-- What is needed --
Copy exactly the lines of the data below that run from the line holding "ATOM 85 O O" through the line holding "ATOM 160 C C", both ends included.

───── Source data

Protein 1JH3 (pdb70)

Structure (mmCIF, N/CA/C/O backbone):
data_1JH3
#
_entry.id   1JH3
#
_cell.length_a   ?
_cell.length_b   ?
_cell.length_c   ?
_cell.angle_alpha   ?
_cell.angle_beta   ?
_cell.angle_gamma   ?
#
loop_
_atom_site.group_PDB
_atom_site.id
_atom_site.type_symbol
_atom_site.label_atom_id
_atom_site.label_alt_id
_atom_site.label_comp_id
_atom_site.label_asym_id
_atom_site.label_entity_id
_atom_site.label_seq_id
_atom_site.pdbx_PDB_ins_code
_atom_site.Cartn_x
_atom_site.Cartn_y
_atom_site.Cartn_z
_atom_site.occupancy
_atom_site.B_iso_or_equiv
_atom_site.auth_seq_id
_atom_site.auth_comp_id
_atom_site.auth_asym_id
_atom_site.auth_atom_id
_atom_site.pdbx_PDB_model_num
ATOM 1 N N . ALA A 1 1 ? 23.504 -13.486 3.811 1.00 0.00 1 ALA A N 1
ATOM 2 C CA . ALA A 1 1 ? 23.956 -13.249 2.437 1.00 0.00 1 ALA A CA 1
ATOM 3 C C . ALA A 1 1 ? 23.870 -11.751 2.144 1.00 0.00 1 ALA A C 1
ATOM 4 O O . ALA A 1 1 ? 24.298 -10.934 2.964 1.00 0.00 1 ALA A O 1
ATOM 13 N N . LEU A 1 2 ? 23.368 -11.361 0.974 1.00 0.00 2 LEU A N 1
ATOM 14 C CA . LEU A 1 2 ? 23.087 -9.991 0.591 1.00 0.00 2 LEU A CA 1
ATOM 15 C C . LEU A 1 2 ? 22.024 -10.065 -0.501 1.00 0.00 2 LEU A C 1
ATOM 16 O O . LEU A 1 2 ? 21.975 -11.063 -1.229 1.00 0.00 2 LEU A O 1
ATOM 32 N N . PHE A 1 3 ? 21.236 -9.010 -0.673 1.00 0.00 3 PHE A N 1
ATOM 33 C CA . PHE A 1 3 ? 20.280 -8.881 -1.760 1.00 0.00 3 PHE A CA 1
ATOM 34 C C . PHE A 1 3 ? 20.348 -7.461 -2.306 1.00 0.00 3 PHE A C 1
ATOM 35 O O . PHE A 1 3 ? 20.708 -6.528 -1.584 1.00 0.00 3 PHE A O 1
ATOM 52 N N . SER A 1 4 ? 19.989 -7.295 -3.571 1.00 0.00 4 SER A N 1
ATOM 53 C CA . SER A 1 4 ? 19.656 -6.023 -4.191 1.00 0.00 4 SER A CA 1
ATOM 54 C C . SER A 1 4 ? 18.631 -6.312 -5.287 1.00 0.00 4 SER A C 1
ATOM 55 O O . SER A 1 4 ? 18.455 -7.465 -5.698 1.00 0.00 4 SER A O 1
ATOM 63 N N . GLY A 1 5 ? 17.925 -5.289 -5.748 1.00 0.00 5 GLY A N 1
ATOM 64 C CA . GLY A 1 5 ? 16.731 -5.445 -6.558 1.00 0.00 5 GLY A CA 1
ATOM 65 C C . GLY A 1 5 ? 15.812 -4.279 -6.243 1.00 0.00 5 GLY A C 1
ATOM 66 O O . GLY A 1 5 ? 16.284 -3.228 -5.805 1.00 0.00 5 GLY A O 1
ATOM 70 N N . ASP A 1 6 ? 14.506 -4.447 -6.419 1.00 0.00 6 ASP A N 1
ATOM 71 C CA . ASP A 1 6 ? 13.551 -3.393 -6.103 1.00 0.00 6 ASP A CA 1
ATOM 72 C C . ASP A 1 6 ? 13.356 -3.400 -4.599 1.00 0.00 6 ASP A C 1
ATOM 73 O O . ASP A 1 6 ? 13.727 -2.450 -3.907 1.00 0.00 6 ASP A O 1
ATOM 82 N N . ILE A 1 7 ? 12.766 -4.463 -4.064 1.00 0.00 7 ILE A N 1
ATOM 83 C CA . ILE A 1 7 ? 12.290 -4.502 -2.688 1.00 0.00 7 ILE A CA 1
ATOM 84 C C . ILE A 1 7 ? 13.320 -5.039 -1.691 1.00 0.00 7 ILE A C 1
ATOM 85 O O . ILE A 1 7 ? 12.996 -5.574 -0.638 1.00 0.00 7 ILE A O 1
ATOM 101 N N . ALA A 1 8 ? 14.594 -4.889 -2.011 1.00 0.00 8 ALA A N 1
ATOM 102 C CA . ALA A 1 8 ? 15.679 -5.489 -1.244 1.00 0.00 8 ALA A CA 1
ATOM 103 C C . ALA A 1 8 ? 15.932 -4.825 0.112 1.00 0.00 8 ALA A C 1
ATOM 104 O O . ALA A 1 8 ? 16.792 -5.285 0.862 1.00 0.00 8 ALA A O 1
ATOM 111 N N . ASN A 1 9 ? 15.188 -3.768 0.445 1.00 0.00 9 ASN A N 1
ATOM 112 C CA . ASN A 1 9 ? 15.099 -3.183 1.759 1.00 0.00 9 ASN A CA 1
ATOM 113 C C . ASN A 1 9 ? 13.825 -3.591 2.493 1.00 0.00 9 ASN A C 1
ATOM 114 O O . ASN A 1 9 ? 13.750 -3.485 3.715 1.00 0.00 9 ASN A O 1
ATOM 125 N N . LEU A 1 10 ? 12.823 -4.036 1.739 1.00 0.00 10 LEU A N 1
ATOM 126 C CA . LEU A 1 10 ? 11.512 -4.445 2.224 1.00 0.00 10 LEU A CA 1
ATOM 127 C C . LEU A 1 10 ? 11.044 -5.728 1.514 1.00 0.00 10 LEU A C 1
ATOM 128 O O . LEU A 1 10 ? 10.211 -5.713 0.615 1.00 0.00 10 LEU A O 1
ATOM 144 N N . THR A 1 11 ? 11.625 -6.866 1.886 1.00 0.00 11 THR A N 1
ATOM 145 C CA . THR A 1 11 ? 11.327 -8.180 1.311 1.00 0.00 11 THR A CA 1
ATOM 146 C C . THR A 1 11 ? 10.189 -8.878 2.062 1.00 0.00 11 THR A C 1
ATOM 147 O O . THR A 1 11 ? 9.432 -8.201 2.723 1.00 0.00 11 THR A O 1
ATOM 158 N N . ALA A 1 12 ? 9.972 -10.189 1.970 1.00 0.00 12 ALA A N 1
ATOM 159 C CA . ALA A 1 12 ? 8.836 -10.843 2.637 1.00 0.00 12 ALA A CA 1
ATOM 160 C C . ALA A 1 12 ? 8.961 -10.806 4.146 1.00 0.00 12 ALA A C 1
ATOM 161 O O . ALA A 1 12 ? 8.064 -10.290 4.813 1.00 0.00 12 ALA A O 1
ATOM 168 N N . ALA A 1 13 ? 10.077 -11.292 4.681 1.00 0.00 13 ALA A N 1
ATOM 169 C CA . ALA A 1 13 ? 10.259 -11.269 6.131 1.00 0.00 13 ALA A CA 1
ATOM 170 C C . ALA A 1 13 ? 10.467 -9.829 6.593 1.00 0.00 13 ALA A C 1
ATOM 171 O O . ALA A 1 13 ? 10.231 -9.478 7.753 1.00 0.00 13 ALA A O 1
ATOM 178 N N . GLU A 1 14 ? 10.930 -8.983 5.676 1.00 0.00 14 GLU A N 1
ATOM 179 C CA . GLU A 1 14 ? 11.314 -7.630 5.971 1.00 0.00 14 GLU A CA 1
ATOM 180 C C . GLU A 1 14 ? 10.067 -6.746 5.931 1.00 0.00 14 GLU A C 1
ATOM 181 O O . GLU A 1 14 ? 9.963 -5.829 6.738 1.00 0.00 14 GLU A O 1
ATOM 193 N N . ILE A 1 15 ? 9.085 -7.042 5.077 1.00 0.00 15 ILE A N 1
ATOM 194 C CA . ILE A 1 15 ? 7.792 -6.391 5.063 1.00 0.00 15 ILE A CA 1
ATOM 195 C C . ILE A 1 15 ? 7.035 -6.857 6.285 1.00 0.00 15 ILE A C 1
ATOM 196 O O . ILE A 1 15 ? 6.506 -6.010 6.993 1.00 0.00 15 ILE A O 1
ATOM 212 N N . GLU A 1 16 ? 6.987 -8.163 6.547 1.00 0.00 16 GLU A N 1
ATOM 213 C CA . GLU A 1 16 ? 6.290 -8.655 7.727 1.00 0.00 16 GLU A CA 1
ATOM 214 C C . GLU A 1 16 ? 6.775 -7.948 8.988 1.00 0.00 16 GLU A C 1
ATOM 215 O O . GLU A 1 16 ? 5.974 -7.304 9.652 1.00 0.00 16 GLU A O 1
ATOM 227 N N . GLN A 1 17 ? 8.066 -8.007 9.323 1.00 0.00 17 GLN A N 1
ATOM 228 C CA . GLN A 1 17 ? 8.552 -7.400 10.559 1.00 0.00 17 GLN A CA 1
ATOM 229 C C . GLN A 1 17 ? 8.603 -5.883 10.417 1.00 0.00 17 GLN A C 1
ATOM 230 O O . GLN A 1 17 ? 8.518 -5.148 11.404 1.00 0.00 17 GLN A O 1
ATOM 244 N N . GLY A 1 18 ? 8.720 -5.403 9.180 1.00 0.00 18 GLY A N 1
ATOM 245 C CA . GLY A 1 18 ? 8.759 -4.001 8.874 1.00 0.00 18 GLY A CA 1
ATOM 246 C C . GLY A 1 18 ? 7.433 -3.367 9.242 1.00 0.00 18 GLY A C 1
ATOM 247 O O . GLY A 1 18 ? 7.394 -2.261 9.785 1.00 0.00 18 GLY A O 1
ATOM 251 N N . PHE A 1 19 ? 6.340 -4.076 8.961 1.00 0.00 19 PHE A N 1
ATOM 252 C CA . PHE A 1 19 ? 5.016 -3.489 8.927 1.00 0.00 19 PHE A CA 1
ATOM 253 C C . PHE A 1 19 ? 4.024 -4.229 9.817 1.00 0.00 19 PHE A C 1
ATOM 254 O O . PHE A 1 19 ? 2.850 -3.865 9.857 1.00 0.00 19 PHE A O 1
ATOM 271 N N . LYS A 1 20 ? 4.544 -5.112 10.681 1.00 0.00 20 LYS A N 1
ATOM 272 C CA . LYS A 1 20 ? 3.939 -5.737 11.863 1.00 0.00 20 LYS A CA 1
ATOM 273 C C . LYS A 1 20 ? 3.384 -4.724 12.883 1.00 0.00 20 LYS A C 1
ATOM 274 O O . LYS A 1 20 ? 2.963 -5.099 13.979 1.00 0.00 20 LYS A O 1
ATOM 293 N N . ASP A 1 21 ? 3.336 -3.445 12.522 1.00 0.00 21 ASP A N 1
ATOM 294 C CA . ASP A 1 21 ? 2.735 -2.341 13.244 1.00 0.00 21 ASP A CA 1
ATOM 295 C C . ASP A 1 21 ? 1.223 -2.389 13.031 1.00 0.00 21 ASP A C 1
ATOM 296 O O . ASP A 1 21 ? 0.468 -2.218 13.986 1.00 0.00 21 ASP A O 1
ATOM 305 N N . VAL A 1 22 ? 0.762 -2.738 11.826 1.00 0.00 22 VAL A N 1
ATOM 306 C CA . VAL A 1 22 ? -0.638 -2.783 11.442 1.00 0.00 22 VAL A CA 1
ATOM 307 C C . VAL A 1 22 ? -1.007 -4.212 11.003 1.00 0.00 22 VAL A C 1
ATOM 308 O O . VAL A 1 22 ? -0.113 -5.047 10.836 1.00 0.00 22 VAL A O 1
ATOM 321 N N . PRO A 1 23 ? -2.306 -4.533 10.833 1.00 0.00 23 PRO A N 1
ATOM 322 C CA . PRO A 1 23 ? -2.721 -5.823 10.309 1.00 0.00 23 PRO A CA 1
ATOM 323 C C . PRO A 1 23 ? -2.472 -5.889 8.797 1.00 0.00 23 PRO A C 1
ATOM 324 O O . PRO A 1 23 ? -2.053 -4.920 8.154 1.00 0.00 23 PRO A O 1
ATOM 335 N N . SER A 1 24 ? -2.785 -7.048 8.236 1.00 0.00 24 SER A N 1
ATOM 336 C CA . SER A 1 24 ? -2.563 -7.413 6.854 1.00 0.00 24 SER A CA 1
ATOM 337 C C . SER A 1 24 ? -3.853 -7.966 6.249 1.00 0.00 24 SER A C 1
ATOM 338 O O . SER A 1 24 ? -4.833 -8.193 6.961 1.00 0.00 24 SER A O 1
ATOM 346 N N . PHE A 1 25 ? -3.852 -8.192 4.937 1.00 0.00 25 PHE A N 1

──────────

-- Result --
ATOM 85 O O . ILE A 1 7 ? 12.996 -5.574 -0.638 1.00 0.00 7 ILE A O 1
ATOM 101 N N . ALA A 1 8 ? 14.594 -4.889 -2.011 1.00 0.00 8 ALA A N 1
ATOM 102 C CA . ALA A 1 8 ? 15.679 -5.489 -1.244 1.00 0.00 8 ALA A CA 1
ATOM 103 C C . ALA A 1 8 ? 15.932 -4.825 0.112 1.00 0.00 8 ALA A C 1
ATOM 104 O O . ALA A 1 8 ? 16.792 -5.285 0.862 1.00 0.00 8 ALA A O 1
ATOM 111 N N . ASN A 1 9 ? 15.188 -3.768 0.445 1.00 0.00 9 ASN A N 1
ATOM 112 C CA . ASN A 1 9 ? 15.099 -3.183 1.759 1.00 0.00 9 ASN A CA 1
ATOM 113 C C . ASN A 1 9 ? 13.825 -3.591 2.493 1.00 0.00 9 ASN A C 1
ATOM 114 O O . ASN A 1 9 ? 13.750 -3.485 3.715 1.00 0.00 9 ASN A O 1
ATOM 125 N N . LEU A 1 10 ? 12.823 -4.036 1.739 1.00 0.00 10 LEU A N 1
ATOM 126 C CA . LEU A 1 10 ? 11.512 -4.445 2.224 1.00 0.00 10 LEU A CA 1
ATOM 127 C C . LEU A 1 10 ? 11.044 -5.728 1.514 1.00 0.00 10 LEU A C 1
ATOM 128 O O . LEU A 1 10 ? 10.211 -5.713 0.615 1.00 0.00 10 LEU A O 1
ATOM 144 N N . THR A 1 11 ? 11.625 -6.866 1.886 1.00 0.00 11 THR A N 1
ATOM 145 C CA . THR A 1 11 ? 11.327 -8.180 1.311 1.00 0.00 11 THR A CA 1
ATOM 146 C C . THR A 1 11 ? 10.189 -8.878 2.062 1.00 0.00 11 THR A C 1
ATOM 147 O O . THR A 1 11 ? 9.432 -8.201 2.723 1.00 0.00 11 THR A O 1
ATOM 158 N N . ALA A 1 12 ? 9.972 -10.189 1.970 1.00 0.00 12 ALA A N 1
ATOM 159 C CA . ALA A 1 12 ? 8.836 -10.843 2.637 1.00 0.00 12 ALA A CA 1
ATOM 160 C C . ALA A 1 12 ? 8.961 -10.806 4.146 1.00 0.00 12 ALA A C 1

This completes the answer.